Some limitations do exist in our study. First of all, this study is a retrospective study, all associated bias risks existed. Although cases from several hospitals were included, preoperative and postoperative image and laboratory examination equipment, experience of doctors and equipment used in the treatment of patients were not strictly controlled, which may lead to deviation of the research results. Secondly, this study only included the preoperative text information of patients, failed to give full play to the advantages of artificial intelligence in image omics and multi-dimensional data processing due to the lack of image data. Therefore, there is still room for improvement in the prediction power of the model. And this part of the study will be carried out in the future. Finally, this study failed to balance the interference of subsequent treatment that may affect the patients' OS and CSS after the occurrence of VER. This may affect the final study results.
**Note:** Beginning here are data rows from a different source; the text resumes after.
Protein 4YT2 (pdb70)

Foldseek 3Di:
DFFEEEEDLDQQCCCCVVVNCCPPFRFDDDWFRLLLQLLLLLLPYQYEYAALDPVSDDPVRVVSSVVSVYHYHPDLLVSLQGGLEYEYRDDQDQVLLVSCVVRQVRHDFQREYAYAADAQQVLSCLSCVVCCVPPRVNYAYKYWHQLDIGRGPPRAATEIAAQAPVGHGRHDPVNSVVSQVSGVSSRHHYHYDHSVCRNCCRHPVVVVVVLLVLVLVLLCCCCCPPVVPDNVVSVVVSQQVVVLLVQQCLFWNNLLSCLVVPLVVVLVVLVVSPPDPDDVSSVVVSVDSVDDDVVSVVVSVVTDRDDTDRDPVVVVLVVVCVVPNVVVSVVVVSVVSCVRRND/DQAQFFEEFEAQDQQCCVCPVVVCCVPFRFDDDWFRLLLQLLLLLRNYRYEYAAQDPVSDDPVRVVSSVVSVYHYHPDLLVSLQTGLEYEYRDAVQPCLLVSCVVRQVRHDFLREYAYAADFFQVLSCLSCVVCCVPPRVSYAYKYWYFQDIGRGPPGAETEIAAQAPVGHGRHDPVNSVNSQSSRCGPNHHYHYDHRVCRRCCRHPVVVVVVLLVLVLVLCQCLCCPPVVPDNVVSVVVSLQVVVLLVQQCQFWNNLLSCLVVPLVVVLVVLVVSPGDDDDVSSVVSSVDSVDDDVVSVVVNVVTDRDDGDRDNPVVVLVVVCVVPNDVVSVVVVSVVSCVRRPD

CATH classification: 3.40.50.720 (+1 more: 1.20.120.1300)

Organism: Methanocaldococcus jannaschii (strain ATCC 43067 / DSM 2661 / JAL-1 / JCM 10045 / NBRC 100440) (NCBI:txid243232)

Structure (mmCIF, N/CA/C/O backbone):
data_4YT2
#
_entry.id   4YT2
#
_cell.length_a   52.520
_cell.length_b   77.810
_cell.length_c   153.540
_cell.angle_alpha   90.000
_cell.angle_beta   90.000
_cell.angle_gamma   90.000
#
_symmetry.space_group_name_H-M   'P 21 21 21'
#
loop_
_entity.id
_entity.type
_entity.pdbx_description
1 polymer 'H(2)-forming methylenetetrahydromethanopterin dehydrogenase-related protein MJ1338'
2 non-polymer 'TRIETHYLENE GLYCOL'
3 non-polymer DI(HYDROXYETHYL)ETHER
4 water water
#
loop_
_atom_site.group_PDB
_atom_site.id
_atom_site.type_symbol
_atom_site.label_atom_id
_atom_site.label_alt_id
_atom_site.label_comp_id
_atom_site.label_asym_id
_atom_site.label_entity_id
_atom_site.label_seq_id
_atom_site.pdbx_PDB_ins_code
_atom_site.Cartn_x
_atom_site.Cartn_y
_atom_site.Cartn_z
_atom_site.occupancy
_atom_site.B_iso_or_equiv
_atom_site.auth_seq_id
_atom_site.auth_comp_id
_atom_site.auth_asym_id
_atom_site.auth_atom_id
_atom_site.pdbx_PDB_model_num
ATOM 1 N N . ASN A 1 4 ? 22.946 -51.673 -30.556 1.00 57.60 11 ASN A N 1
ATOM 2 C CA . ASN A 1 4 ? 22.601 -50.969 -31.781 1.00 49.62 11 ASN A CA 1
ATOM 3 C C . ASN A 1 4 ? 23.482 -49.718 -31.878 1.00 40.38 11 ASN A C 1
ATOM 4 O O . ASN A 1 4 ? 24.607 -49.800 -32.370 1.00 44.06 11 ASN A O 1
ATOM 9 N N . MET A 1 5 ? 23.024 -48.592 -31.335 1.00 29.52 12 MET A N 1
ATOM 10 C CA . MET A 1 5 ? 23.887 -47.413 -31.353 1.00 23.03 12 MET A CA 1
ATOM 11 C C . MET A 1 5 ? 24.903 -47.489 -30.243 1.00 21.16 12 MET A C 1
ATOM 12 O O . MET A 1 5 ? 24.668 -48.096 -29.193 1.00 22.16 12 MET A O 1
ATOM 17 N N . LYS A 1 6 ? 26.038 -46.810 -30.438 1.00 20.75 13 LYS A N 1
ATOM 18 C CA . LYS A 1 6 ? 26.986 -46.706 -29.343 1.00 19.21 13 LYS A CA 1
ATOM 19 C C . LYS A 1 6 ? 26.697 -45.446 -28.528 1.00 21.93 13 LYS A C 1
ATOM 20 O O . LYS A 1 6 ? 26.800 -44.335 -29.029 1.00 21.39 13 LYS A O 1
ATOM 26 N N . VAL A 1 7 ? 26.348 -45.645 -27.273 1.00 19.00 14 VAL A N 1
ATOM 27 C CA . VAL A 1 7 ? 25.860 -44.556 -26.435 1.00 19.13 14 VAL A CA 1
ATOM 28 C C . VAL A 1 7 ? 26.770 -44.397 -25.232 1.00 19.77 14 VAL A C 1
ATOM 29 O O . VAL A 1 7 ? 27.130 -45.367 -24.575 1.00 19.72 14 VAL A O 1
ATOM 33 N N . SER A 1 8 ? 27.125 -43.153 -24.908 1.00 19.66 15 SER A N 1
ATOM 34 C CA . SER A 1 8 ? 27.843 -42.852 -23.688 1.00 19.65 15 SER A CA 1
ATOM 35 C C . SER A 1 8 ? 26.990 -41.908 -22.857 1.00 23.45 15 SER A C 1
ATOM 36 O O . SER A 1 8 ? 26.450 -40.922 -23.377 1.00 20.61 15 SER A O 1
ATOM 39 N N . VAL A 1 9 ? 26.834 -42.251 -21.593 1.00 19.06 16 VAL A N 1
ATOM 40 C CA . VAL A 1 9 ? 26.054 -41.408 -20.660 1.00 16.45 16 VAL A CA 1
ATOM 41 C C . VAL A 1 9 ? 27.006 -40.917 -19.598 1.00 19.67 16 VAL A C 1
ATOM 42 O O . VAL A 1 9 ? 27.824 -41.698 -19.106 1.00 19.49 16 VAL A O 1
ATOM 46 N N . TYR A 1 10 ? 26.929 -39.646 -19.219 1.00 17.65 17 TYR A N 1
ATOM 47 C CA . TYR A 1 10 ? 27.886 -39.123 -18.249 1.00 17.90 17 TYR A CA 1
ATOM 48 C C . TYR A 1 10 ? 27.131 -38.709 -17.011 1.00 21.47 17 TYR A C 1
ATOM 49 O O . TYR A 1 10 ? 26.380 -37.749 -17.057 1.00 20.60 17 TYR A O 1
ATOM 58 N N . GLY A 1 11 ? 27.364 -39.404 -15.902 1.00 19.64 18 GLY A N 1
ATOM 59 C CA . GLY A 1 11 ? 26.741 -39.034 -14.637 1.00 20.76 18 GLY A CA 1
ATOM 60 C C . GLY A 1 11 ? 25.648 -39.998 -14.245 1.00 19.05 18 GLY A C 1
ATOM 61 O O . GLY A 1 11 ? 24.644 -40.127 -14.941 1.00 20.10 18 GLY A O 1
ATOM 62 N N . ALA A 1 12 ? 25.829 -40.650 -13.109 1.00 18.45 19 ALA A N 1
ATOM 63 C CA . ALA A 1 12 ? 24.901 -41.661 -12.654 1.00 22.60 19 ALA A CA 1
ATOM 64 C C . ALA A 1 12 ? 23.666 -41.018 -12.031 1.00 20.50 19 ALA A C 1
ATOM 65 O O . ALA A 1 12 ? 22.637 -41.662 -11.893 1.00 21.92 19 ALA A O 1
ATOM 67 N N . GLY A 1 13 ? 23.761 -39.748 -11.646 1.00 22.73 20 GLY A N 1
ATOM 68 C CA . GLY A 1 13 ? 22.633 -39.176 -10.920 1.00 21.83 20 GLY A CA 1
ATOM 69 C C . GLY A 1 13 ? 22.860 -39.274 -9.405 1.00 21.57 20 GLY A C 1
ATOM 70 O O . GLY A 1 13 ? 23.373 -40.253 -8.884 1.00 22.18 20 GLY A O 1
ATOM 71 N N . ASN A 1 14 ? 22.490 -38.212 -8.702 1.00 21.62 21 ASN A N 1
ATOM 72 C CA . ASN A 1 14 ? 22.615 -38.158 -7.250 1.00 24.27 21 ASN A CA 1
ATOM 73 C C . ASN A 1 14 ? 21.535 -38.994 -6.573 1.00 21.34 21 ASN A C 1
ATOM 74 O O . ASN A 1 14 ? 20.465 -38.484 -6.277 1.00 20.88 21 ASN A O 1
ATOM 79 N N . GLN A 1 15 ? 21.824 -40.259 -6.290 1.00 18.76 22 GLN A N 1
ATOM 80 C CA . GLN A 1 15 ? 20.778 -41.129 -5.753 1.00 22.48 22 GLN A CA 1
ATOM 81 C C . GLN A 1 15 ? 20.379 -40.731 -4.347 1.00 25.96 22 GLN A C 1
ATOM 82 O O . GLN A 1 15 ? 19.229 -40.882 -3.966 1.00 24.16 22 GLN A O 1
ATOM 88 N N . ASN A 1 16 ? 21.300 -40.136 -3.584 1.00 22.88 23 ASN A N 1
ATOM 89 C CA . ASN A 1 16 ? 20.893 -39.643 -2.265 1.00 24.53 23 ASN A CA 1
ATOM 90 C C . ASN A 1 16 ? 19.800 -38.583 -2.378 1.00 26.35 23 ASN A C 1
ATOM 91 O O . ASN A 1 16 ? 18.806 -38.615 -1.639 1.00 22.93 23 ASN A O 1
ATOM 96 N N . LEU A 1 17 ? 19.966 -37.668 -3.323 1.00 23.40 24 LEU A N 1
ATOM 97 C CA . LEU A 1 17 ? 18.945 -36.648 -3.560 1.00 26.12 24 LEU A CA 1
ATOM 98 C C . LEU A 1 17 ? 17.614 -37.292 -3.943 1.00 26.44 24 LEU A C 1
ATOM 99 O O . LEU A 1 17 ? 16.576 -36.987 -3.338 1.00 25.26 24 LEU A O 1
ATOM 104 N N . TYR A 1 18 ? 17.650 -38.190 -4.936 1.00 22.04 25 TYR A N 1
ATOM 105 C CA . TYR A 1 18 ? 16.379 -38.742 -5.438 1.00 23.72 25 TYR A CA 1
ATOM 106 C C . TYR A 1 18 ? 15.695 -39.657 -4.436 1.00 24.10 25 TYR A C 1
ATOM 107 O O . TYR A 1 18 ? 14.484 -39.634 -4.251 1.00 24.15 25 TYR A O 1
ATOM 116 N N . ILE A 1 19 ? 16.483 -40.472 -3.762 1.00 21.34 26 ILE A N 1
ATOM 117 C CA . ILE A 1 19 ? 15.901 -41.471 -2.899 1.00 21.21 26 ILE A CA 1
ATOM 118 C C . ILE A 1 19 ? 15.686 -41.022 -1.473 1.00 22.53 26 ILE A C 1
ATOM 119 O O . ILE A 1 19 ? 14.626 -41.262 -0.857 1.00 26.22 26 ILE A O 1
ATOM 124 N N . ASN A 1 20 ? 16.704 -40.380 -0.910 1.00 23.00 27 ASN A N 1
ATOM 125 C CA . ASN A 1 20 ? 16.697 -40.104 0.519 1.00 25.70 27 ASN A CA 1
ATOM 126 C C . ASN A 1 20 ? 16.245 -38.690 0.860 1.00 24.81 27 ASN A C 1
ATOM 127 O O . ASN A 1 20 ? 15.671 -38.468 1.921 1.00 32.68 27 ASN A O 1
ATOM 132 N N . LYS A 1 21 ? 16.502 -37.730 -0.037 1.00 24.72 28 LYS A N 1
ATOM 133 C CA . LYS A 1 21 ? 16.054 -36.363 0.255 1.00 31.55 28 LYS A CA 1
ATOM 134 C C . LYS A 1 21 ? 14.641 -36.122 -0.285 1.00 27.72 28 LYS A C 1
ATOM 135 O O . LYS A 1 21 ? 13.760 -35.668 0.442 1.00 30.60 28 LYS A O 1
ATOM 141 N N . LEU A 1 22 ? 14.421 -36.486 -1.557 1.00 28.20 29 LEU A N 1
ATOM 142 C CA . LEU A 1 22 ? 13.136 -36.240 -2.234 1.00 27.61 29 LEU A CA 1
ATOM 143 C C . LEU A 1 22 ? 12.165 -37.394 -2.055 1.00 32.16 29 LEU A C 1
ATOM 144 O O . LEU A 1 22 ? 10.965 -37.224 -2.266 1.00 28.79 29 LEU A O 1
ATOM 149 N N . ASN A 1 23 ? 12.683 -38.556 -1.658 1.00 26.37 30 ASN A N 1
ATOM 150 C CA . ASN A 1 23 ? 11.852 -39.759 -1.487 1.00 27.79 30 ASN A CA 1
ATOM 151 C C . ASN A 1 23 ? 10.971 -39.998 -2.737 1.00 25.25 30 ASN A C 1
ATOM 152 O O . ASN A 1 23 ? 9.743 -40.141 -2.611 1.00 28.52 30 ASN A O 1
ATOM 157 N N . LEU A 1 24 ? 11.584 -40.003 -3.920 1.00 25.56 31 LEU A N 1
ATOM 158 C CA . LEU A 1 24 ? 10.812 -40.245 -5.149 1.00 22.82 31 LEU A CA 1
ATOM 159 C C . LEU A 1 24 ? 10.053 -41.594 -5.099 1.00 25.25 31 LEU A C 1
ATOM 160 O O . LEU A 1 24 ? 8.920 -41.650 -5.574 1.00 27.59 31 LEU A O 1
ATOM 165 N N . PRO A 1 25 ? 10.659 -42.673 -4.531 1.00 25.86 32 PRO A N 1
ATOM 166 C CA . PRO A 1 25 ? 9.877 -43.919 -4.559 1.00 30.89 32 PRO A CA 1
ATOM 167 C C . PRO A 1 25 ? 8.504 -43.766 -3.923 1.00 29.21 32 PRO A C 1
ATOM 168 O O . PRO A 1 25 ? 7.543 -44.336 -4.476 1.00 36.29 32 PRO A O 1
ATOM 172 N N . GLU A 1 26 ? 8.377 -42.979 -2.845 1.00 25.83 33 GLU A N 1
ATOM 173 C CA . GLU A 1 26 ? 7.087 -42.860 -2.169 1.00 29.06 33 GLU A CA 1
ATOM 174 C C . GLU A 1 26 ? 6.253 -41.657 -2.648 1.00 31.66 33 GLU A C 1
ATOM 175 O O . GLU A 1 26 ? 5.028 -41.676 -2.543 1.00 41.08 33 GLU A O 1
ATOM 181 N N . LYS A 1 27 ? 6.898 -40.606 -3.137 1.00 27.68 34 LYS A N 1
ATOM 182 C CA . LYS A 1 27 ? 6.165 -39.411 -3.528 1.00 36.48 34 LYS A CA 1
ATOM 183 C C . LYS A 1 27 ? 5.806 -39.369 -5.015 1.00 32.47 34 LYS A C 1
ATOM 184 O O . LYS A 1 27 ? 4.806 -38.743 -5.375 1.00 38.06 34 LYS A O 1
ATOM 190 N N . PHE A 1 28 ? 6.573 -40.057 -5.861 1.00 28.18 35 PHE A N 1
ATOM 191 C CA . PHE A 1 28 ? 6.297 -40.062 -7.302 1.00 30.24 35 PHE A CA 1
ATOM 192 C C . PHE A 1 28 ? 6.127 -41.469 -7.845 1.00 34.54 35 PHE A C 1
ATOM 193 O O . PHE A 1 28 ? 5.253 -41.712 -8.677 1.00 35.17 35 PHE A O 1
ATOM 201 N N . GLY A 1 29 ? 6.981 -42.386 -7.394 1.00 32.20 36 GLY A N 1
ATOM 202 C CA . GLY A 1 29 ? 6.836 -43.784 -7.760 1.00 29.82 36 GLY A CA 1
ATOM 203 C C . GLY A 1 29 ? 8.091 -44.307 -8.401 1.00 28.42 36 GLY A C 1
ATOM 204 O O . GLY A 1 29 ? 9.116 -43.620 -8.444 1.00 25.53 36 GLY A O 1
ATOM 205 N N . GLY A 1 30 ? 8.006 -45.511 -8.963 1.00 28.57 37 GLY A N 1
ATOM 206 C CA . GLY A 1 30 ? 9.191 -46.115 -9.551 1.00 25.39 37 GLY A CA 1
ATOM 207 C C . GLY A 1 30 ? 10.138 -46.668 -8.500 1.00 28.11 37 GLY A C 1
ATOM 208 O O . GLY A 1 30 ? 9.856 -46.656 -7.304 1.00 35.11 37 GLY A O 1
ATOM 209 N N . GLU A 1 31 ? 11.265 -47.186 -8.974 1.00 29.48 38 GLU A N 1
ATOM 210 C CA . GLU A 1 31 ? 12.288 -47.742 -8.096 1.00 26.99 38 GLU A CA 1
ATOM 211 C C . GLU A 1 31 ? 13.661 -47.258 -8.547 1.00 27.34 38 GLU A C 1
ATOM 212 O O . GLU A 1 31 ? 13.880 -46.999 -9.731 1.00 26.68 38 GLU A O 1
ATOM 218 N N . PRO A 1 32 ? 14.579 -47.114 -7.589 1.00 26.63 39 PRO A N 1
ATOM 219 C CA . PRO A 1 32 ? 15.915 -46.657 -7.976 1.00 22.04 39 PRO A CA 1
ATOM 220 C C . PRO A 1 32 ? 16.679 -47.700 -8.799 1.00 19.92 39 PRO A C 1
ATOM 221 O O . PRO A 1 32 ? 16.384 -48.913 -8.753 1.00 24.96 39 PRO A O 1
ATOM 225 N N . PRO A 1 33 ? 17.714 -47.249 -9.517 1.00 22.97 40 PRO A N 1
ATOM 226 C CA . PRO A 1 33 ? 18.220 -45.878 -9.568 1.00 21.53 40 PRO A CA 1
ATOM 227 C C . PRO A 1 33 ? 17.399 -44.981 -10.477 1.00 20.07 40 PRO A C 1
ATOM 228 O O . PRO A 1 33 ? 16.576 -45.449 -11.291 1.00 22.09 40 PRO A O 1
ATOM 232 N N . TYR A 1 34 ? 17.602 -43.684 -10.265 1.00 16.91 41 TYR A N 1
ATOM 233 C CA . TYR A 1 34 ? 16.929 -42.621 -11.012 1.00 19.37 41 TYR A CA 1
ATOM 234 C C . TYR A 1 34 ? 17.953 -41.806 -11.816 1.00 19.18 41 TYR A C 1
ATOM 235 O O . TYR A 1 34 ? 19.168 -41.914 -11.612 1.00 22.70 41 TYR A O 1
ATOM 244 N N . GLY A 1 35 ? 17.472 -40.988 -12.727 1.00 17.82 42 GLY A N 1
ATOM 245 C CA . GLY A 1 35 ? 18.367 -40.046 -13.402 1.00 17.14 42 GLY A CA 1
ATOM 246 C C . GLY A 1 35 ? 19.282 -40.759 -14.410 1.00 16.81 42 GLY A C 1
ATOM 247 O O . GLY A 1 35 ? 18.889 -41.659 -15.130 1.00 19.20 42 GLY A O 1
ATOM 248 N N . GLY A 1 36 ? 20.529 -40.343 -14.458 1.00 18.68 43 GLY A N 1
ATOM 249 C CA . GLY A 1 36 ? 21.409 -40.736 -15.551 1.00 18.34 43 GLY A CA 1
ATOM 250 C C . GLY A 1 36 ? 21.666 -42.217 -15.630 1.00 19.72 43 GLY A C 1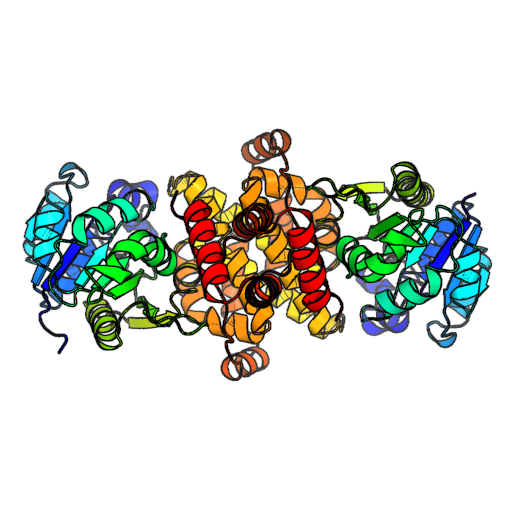
ATOM 251 O O . GLY A 1 36 ? 21.693 -42.747 -16.726 1.00 18.47 43 GLY A O 1
ATOM 252 N N . SER A 1 37 ? 21.899 -42.855 -14.481 1.00 18.74 44 SER A N 1
ATOM 253 C CA . SER A 1 37 ? 22.106 -44.298 -14.481 1.00 19.78 44 SER A CA 1
ATOM 254 C C . SER A 1 37 ? 20.829 -45.002 -14.942 1.00 20.61 44 SER A C 1
ATOM 255 O O . SER A 1 37 ? 20.908 -46.040 -15.588 1.00 17.41 44 SER A O 1
ATOM 258 N N . ARG A 1 38 ? 19.655 -44.439 -14.642 1.00 17.66 45 ARG A N 1
ATOM 259 C CA . ARG A 1 38 ? 18.420 -45.076 -15.146 1.00 19.05 45 ARG A CA 1
ATOM 260 C C . ARG A 1 38 ? 18.273 -44.902 -16.668 1.00 19.83 45 ARG A C 1
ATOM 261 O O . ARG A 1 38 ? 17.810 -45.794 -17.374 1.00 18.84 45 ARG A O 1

We conclude that, the survival of patients with primary HCC 3-5cm in diameter who developed VER after receiving LH was comparable to that of the patients receiving MWA. Therefore, such patients can receive more minimally invasive and cost-effective MWA as the initial treatment instead. At the same time, a model based on patients' preoperative text information was established to predict whether VER would occur after receiving LH treatment.